うつ病で生活保護受給者中の生きものがいろいろ書きます。

うつ「愛されてるやつがずるくってつらいけど」

 カテゴリうつでいいのか? という感じだけれども。

 ニコニコ動画YouTubeで活動中のシンガーソングライター? ボーカロイドプロデューサー? のカンザキイオリ氏の曲について書きたいと思った。

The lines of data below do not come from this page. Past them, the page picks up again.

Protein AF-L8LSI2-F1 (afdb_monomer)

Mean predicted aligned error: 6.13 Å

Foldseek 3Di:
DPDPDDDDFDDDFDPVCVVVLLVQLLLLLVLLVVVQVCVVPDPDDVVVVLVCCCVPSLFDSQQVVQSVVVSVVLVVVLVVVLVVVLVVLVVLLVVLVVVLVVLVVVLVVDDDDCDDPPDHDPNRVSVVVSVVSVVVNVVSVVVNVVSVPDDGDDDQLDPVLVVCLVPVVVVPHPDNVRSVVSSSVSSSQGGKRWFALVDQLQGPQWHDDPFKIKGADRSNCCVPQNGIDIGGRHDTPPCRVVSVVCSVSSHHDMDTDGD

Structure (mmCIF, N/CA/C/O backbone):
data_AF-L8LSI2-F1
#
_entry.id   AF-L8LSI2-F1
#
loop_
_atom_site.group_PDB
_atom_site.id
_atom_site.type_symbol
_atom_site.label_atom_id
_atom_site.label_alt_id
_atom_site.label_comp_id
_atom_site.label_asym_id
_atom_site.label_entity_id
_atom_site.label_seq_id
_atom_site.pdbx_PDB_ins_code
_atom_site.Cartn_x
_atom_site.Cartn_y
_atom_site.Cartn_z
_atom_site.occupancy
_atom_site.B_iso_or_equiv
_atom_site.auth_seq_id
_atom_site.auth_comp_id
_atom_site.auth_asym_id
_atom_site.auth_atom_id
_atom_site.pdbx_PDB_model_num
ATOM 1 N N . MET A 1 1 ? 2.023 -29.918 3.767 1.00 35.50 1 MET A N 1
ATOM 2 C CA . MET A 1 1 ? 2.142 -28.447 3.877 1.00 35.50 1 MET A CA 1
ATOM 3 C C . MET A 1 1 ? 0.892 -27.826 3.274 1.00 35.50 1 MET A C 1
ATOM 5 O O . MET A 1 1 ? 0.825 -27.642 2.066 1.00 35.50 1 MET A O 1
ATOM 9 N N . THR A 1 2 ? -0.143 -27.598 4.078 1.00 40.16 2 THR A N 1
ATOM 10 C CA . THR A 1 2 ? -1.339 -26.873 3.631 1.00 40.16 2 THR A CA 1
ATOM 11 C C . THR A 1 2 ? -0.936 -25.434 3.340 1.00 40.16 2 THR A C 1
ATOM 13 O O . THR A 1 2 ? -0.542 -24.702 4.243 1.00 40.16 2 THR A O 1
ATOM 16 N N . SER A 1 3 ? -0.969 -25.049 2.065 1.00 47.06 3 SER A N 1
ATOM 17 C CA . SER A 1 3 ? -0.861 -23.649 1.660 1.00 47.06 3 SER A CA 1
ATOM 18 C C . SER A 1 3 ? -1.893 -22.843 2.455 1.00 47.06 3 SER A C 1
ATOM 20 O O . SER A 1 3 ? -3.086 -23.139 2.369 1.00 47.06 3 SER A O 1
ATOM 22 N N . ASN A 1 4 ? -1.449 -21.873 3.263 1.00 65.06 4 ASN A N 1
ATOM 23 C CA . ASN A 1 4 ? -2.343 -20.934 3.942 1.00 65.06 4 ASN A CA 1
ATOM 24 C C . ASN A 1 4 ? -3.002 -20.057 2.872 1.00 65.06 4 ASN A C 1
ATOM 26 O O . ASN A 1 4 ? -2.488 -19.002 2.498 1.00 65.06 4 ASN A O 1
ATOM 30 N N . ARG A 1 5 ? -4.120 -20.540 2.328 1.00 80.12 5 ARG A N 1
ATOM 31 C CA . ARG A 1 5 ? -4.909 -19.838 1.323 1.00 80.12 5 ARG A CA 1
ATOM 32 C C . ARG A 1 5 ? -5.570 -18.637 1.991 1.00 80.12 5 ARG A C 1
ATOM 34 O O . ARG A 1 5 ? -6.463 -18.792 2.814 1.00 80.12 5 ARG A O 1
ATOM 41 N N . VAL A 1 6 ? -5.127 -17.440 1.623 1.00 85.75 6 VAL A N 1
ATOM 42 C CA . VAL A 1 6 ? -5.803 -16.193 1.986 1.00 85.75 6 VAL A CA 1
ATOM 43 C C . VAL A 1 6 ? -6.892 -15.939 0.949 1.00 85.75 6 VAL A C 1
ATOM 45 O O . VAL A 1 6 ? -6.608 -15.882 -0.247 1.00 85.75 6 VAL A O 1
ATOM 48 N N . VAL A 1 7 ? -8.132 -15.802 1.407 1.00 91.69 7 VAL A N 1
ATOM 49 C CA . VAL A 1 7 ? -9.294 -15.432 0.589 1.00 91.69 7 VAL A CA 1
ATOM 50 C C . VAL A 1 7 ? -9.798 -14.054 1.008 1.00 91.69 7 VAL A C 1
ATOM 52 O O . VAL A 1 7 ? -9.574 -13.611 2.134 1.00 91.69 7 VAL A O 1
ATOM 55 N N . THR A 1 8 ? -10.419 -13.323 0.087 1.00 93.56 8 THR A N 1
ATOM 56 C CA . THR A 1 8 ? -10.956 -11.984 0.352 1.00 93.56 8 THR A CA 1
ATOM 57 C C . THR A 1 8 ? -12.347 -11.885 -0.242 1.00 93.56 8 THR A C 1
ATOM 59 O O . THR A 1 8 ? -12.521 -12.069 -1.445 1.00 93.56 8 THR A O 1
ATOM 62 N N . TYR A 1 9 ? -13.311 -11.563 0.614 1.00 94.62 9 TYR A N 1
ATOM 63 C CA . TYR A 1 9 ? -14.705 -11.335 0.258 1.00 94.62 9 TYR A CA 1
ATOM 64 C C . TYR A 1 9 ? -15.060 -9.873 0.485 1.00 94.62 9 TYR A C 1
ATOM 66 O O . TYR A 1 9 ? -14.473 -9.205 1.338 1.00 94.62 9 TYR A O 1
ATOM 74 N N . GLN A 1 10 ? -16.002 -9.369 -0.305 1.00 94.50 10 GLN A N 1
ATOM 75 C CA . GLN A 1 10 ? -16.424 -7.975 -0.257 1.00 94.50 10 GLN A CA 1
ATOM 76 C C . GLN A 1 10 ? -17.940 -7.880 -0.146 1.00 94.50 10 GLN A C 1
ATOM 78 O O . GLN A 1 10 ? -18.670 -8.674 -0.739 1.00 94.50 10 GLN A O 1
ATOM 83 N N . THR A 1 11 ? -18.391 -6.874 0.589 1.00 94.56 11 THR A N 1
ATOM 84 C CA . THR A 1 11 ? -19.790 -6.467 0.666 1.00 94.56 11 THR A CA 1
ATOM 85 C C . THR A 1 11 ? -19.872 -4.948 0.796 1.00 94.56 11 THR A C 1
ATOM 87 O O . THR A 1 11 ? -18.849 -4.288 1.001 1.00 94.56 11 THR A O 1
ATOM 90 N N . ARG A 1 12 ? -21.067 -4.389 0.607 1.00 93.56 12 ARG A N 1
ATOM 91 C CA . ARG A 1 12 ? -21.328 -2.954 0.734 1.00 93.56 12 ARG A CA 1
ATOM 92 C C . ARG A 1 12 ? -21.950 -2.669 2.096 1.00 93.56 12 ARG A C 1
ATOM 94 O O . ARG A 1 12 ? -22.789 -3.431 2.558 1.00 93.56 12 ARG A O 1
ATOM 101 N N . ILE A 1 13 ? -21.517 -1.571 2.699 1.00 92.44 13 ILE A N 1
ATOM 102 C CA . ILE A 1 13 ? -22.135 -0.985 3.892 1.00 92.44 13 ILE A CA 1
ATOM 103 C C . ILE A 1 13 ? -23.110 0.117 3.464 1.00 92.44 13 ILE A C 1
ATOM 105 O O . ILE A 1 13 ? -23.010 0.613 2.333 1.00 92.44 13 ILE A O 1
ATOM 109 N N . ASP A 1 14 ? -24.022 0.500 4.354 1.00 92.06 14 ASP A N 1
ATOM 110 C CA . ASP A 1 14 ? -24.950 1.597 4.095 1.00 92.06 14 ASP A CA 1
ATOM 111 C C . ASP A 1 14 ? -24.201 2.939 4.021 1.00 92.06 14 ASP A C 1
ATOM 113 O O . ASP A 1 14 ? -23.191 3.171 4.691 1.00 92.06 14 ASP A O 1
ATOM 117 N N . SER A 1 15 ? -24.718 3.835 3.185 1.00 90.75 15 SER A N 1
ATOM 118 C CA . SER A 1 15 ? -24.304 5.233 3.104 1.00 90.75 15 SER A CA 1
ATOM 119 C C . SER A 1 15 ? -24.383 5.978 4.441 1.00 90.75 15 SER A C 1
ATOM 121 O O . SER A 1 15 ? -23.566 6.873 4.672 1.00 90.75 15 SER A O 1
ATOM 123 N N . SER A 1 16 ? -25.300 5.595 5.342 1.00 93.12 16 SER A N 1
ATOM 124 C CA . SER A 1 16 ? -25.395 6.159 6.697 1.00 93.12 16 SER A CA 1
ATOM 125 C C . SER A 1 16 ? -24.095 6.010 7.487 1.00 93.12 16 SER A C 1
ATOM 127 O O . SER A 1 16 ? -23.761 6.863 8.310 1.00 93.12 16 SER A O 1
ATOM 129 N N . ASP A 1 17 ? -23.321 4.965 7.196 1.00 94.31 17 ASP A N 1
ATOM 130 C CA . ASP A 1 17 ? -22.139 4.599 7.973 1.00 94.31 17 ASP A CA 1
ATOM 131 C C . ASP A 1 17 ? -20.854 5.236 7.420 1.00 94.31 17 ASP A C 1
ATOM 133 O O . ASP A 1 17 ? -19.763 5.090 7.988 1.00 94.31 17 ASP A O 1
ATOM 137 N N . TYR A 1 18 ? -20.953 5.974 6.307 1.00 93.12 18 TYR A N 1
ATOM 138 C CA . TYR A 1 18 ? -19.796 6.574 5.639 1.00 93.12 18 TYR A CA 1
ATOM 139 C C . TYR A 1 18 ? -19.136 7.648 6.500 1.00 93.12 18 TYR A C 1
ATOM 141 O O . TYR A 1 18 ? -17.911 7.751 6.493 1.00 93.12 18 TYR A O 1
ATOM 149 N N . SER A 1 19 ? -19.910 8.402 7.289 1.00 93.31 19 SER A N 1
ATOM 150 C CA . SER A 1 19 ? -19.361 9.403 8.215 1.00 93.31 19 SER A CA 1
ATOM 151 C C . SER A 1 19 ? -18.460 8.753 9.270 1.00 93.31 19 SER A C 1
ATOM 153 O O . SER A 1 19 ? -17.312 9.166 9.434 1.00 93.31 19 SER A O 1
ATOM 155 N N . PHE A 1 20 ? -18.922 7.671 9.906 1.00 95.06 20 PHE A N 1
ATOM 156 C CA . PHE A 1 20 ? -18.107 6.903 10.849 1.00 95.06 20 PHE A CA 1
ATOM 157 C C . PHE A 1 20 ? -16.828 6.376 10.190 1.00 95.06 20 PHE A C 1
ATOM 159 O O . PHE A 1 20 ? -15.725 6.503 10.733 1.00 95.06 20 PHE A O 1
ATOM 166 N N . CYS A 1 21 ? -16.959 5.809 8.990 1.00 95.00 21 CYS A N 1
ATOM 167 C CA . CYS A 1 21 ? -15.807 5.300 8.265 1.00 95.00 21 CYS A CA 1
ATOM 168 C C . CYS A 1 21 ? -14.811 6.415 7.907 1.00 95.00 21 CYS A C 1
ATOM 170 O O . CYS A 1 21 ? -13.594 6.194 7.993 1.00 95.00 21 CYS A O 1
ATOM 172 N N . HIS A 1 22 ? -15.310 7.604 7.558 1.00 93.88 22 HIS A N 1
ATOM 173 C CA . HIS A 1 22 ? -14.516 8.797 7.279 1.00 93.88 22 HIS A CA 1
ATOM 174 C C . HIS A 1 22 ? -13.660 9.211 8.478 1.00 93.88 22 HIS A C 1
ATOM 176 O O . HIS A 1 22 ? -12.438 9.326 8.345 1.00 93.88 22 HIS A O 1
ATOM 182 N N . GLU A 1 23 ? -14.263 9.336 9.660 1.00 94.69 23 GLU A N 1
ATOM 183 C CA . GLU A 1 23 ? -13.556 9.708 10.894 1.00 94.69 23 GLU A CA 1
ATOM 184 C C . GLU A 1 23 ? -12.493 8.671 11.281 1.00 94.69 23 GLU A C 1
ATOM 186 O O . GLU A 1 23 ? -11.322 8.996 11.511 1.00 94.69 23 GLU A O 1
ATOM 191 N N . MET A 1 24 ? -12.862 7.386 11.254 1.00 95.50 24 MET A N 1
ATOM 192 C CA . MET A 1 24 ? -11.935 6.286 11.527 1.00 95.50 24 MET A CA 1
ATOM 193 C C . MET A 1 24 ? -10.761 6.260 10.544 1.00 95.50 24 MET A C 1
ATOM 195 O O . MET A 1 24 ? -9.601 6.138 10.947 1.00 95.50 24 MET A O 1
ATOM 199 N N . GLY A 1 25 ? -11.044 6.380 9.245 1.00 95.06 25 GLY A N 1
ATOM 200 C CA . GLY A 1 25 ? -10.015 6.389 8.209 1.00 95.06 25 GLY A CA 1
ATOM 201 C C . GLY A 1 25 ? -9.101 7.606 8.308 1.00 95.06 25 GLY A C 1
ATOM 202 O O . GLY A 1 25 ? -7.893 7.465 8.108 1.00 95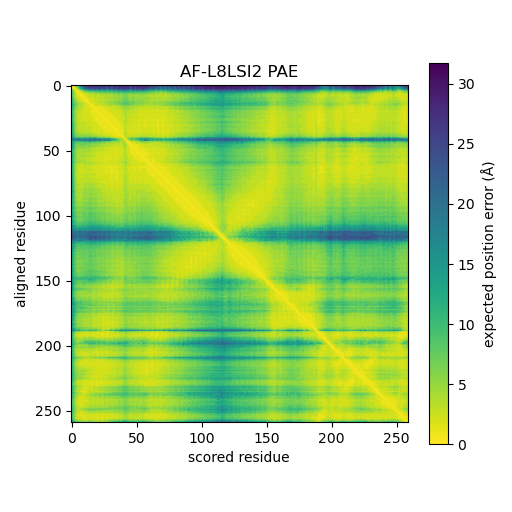.06 25 GLY A O 1
ATOM 203 N N . THR A 1 26 ? -9.638 8.771 8.672 1.00 94.88 26 THR A N 1
ATOM 204 C CA . THR A 1 26 ? -8.862 10.000 8.883 1.00 94.88 26 THR A CA 1
ATOM 205 C C . THR A 1 26 ? -7.878 9.829 10.032 1.00 94.88 26 THR A C 1
ATOM 207 O O . THR A 1 26 ? -6.672 10.023 9.837 1.00 94.88 26 THR A O 1
ATOM 210 N N . LEU A 1 27 ? -8.353 9.361 11.192 1.00 95.38 27 LEU A N 1
ATOM 211 C CA . LEU A 1 27 ? -7.509 9.085 12.354 1.00 95.38 27 LEU A CA 1
ATOM 212 C C . LEU A 1 27 ? -6.413 8.062 12.021 1.00 95.38 27 LEU A C 1
ATOM 214 O O . LEU A 1 27 ? -5.227 8.309 12.251 1.00 95.38 27 LEU A O 1
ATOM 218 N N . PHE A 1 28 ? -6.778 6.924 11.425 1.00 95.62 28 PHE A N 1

もうじゅうぶん有名であろう氏に対してこのようなうつでなまぽブログからの紹介など必要ないということはあきらかだが、万が一、うつでなまぽを読むような人間で、カンザキイオリ氏の楽曲を知らないとしたらそれはもう、非常な損失であるので、そういうひともいるかもしれないな、という薄い可能性にかけて記事を書くこととする。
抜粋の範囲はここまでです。